Kısa cevap Kaya yiyen ya da süper oksijenli mikroplar
Antarktika’nın buz örtüsü altındaki göllerinden şu ana kadar hiç örnek alınamadı. O yüzden bilim insanları bu derin göllerde neyin yaşadığı konusunda sadece tahmin yürütüyor. Louisiana Üniversitesi’nde mikrobiyolog ve buzulaltı göllere ulaşmak için sondaj çalışması yürüten üç ekipten birinin üyesi olan Brent Christner, “Aslını isterseniz hiçbir fikrimiz yok” diyor. (Sonuçların bu yıl sonunda açıklanması bekleniyor.) “Ancak bu ortamlarda mevcut bir ekosistem varsa, kimyasal enerji üstüne kurulu olmak zorunda.” Böylesi bir sistemde organizmalar muhtemelen çözülmüş minerallerle, örneğin buzun altındaki ana kayaçtan gelen minerallerle yaşayacak şekilde evrimleşmiş olmalı. “Deniz dibinde bazaltların üstünde oksitlenen demirle yaşayan organizma kolonileri olduğu biliniyor” diyor Christner. “Bu da benzer bir senaryo olabilir.”
Bir diğer hipotez ise, bilim insanlarının Dünya yüzeyinin hemen altında, her yerde görülen türden bir yaşam bulacağı: yani suda yüzen döküntülerle beslenen pis kokulu anaerobik mikroorganizmalar.
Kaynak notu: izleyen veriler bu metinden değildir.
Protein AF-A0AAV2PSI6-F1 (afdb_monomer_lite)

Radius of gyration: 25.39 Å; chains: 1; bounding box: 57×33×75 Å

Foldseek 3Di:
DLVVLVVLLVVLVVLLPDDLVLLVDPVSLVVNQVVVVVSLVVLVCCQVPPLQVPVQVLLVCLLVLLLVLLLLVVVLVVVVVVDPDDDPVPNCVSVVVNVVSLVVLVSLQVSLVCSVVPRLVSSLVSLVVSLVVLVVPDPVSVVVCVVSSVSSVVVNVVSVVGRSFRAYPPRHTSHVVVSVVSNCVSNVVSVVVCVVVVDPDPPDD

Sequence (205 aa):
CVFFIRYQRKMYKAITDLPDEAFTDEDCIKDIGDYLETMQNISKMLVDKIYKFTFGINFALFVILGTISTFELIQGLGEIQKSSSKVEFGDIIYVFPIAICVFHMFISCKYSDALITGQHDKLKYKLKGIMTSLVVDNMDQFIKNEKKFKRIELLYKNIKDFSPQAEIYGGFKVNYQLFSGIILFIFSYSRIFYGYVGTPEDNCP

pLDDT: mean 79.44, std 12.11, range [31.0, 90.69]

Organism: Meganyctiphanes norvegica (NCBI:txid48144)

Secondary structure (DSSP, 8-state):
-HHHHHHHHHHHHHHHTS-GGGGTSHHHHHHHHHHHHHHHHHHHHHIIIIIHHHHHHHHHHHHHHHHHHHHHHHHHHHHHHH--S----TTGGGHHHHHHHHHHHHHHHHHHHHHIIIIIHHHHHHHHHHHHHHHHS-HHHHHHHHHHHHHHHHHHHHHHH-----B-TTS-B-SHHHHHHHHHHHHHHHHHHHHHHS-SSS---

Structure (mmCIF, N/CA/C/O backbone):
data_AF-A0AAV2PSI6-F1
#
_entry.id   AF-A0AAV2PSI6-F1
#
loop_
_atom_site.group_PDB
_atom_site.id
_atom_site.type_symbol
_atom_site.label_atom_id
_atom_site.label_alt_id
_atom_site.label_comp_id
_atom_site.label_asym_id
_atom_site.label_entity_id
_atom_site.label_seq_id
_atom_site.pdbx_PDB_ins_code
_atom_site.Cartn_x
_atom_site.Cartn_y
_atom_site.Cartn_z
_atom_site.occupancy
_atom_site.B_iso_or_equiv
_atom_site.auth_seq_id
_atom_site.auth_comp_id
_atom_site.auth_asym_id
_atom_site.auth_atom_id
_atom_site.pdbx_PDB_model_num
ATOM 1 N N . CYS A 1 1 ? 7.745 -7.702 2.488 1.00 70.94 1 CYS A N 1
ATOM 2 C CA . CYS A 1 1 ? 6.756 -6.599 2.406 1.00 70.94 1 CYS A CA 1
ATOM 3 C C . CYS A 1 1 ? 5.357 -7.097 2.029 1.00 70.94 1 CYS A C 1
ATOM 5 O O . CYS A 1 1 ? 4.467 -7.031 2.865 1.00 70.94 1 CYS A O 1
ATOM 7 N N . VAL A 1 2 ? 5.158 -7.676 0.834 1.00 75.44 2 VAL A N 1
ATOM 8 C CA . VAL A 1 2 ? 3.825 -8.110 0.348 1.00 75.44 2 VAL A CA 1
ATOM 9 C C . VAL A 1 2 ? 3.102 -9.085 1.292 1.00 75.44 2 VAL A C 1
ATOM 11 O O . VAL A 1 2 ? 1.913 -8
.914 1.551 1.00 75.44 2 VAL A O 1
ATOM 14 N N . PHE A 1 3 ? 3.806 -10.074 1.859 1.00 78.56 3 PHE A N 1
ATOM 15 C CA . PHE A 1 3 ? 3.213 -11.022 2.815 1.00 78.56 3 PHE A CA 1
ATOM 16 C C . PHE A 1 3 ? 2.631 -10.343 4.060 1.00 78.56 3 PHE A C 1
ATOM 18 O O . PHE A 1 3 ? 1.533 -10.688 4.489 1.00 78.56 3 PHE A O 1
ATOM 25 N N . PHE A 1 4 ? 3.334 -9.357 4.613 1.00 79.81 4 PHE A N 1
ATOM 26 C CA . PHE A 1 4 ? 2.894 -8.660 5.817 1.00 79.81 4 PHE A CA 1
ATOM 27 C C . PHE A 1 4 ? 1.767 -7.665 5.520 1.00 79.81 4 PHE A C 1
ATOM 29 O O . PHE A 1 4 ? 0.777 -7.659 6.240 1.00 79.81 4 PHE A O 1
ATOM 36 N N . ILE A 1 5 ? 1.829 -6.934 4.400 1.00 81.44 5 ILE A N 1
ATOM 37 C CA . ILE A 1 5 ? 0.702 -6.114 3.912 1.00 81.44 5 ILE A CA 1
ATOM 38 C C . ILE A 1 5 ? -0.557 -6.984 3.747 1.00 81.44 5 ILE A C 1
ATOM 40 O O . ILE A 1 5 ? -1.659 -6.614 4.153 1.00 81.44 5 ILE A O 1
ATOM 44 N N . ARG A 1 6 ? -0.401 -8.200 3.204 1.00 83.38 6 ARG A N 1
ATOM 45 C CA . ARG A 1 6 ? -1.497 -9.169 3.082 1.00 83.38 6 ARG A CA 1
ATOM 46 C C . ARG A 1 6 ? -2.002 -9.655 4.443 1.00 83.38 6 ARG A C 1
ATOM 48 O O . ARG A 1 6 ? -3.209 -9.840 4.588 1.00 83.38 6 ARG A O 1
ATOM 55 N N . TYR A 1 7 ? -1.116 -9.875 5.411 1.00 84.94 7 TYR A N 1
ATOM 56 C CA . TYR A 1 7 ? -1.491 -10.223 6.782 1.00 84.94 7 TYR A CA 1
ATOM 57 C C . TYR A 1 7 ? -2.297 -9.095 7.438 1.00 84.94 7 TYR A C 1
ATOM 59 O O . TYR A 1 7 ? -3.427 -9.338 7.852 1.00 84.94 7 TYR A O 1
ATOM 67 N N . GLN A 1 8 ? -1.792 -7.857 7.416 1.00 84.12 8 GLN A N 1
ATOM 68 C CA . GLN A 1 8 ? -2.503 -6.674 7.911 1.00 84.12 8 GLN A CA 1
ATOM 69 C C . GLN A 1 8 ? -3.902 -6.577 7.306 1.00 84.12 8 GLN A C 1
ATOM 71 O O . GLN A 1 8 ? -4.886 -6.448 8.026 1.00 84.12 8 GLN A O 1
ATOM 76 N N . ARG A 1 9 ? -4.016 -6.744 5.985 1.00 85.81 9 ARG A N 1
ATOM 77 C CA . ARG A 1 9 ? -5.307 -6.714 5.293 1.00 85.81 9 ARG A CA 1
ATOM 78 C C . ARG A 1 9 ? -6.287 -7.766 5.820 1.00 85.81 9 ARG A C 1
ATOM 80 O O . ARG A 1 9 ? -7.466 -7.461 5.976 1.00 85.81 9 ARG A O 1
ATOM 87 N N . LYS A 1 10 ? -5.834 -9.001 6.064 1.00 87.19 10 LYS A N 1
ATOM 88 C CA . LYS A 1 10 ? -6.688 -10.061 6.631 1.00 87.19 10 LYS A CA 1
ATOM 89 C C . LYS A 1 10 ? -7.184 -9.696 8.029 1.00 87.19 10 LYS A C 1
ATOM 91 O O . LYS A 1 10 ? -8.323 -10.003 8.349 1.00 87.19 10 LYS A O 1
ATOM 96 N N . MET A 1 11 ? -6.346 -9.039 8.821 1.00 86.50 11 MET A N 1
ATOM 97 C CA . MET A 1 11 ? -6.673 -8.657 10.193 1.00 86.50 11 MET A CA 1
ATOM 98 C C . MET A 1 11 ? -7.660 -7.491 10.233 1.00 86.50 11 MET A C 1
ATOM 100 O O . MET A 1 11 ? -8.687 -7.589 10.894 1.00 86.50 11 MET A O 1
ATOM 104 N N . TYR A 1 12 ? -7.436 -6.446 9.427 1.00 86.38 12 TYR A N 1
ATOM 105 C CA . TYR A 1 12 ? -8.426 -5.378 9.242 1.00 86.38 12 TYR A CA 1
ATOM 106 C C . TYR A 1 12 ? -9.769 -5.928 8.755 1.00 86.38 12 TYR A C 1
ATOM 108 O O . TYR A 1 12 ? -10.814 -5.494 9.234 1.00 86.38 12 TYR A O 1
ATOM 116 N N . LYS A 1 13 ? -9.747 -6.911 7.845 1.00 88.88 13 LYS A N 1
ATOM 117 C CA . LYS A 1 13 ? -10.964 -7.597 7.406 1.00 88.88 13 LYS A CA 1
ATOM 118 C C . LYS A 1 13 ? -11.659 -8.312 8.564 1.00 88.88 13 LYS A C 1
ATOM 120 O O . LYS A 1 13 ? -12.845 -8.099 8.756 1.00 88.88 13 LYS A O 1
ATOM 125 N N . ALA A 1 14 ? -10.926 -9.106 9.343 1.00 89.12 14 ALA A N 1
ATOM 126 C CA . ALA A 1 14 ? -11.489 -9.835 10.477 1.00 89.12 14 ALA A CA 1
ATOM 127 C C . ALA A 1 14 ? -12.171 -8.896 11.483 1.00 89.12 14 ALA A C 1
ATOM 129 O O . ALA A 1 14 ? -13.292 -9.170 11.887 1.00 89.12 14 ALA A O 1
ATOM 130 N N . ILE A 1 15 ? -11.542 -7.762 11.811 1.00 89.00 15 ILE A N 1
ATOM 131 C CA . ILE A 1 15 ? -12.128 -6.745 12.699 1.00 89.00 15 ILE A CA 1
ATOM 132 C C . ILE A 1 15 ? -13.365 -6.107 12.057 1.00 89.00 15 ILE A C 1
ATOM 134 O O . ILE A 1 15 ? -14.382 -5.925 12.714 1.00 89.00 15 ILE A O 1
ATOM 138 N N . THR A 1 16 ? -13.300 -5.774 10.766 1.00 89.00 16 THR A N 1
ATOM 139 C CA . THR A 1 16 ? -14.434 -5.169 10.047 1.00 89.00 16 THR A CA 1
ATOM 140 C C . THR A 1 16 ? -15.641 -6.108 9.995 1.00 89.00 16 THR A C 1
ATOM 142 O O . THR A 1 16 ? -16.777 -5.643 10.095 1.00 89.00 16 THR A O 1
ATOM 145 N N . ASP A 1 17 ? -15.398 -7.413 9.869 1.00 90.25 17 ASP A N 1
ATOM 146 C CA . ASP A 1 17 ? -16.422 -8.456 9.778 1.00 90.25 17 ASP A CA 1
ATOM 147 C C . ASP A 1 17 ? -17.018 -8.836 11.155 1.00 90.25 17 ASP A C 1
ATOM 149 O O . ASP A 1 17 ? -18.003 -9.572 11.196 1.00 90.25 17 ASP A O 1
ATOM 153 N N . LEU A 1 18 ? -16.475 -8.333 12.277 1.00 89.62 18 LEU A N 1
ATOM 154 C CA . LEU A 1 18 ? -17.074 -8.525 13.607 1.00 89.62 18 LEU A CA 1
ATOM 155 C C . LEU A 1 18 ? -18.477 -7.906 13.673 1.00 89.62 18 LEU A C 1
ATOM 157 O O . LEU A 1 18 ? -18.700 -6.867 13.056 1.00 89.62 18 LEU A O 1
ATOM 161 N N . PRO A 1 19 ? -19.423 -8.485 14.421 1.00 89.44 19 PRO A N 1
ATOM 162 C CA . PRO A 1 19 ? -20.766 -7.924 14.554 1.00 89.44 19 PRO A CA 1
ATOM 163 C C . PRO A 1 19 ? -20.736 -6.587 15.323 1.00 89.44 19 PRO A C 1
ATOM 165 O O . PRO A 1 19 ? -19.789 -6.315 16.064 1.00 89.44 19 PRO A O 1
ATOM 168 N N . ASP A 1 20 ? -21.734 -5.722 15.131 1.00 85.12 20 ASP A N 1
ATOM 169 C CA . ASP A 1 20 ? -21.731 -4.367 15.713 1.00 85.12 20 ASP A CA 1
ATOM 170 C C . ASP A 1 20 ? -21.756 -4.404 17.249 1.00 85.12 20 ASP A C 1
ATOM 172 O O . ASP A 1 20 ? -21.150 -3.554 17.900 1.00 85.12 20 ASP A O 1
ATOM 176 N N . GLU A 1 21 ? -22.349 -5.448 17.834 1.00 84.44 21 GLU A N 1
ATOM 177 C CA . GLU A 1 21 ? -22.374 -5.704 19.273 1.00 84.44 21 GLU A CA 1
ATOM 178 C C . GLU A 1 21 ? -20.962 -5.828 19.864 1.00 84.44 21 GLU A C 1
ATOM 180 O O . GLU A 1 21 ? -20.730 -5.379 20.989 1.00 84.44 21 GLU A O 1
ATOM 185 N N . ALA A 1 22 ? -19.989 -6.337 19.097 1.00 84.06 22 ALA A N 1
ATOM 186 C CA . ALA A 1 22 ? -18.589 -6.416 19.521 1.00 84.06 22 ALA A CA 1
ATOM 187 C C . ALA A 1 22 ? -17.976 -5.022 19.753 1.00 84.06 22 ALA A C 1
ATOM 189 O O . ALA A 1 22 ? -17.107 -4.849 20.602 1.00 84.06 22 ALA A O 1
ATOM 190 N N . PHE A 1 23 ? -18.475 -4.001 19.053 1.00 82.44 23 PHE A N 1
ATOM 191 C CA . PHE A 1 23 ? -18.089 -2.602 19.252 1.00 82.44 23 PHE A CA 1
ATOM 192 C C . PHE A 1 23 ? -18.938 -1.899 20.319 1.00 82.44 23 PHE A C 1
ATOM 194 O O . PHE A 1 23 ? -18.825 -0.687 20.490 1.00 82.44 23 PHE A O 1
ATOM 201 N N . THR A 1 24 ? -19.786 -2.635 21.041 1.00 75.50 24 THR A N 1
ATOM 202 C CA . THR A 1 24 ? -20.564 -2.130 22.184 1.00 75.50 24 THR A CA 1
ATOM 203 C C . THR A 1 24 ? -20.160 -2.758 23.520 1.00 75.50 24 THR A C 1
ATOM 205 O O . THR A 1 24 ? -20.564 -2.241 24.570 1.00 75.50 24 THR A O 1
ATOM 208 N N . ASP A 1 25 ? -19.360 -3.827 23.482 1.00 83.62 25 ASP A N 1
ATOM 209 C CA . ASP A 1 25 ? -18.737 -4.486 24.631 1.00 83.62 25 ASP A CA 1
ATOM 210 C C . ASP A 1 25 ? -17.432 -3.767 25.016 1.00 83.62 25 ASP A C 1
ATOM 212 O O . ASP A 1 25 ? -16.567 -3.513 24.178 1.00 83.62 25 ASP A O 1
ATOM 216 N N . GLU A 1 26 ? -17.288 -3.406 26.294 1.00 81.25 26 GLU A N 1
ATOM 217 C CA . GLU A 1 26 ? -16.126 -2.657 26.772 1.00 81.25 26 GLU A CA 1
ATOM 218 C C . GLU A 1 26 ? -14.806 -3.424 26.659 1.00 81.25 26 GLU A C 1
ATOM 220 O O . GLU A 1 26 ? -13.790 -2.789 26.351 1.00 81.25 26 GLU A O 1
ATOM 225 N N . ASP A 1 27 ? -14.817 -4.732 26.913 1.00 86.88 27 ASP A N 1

NASA’da astrobiyolog Chris McKay, “Böyle bir şey olup olmadığını çürük yumurta kokusundan hemen anlayacağız” diyor.
Alternatif olarak, bu buzulaltı ortamlarının (özellikle de Vostok Gölü’nün), gazı buz yüzeyinin altına iten doğal pompalama mekanizmaları sayesinde, oksijenle dolup taşması. Bu durumda, bilim insanları aşırı oksijenlenmeyle başa çıkabilen yeni mikrop türleri bulmayı umacak. McKay daha az heyecan verici bir olasılıktan da söz ediyor: “Kutuptaki buzul örtüsü koca bir saf su bloku. Yaşam bakımından zengin değil” diyor ve buzulaltı göllerin de aynı derecede kısır olabileceğini söylüyor. Aslında “bu en sıkıcı olasılık” büyük ihtimalle bu yılki araştırmaların sonucu olacak. McKay, “Ben damıtılmış su bekliyorum” diyor.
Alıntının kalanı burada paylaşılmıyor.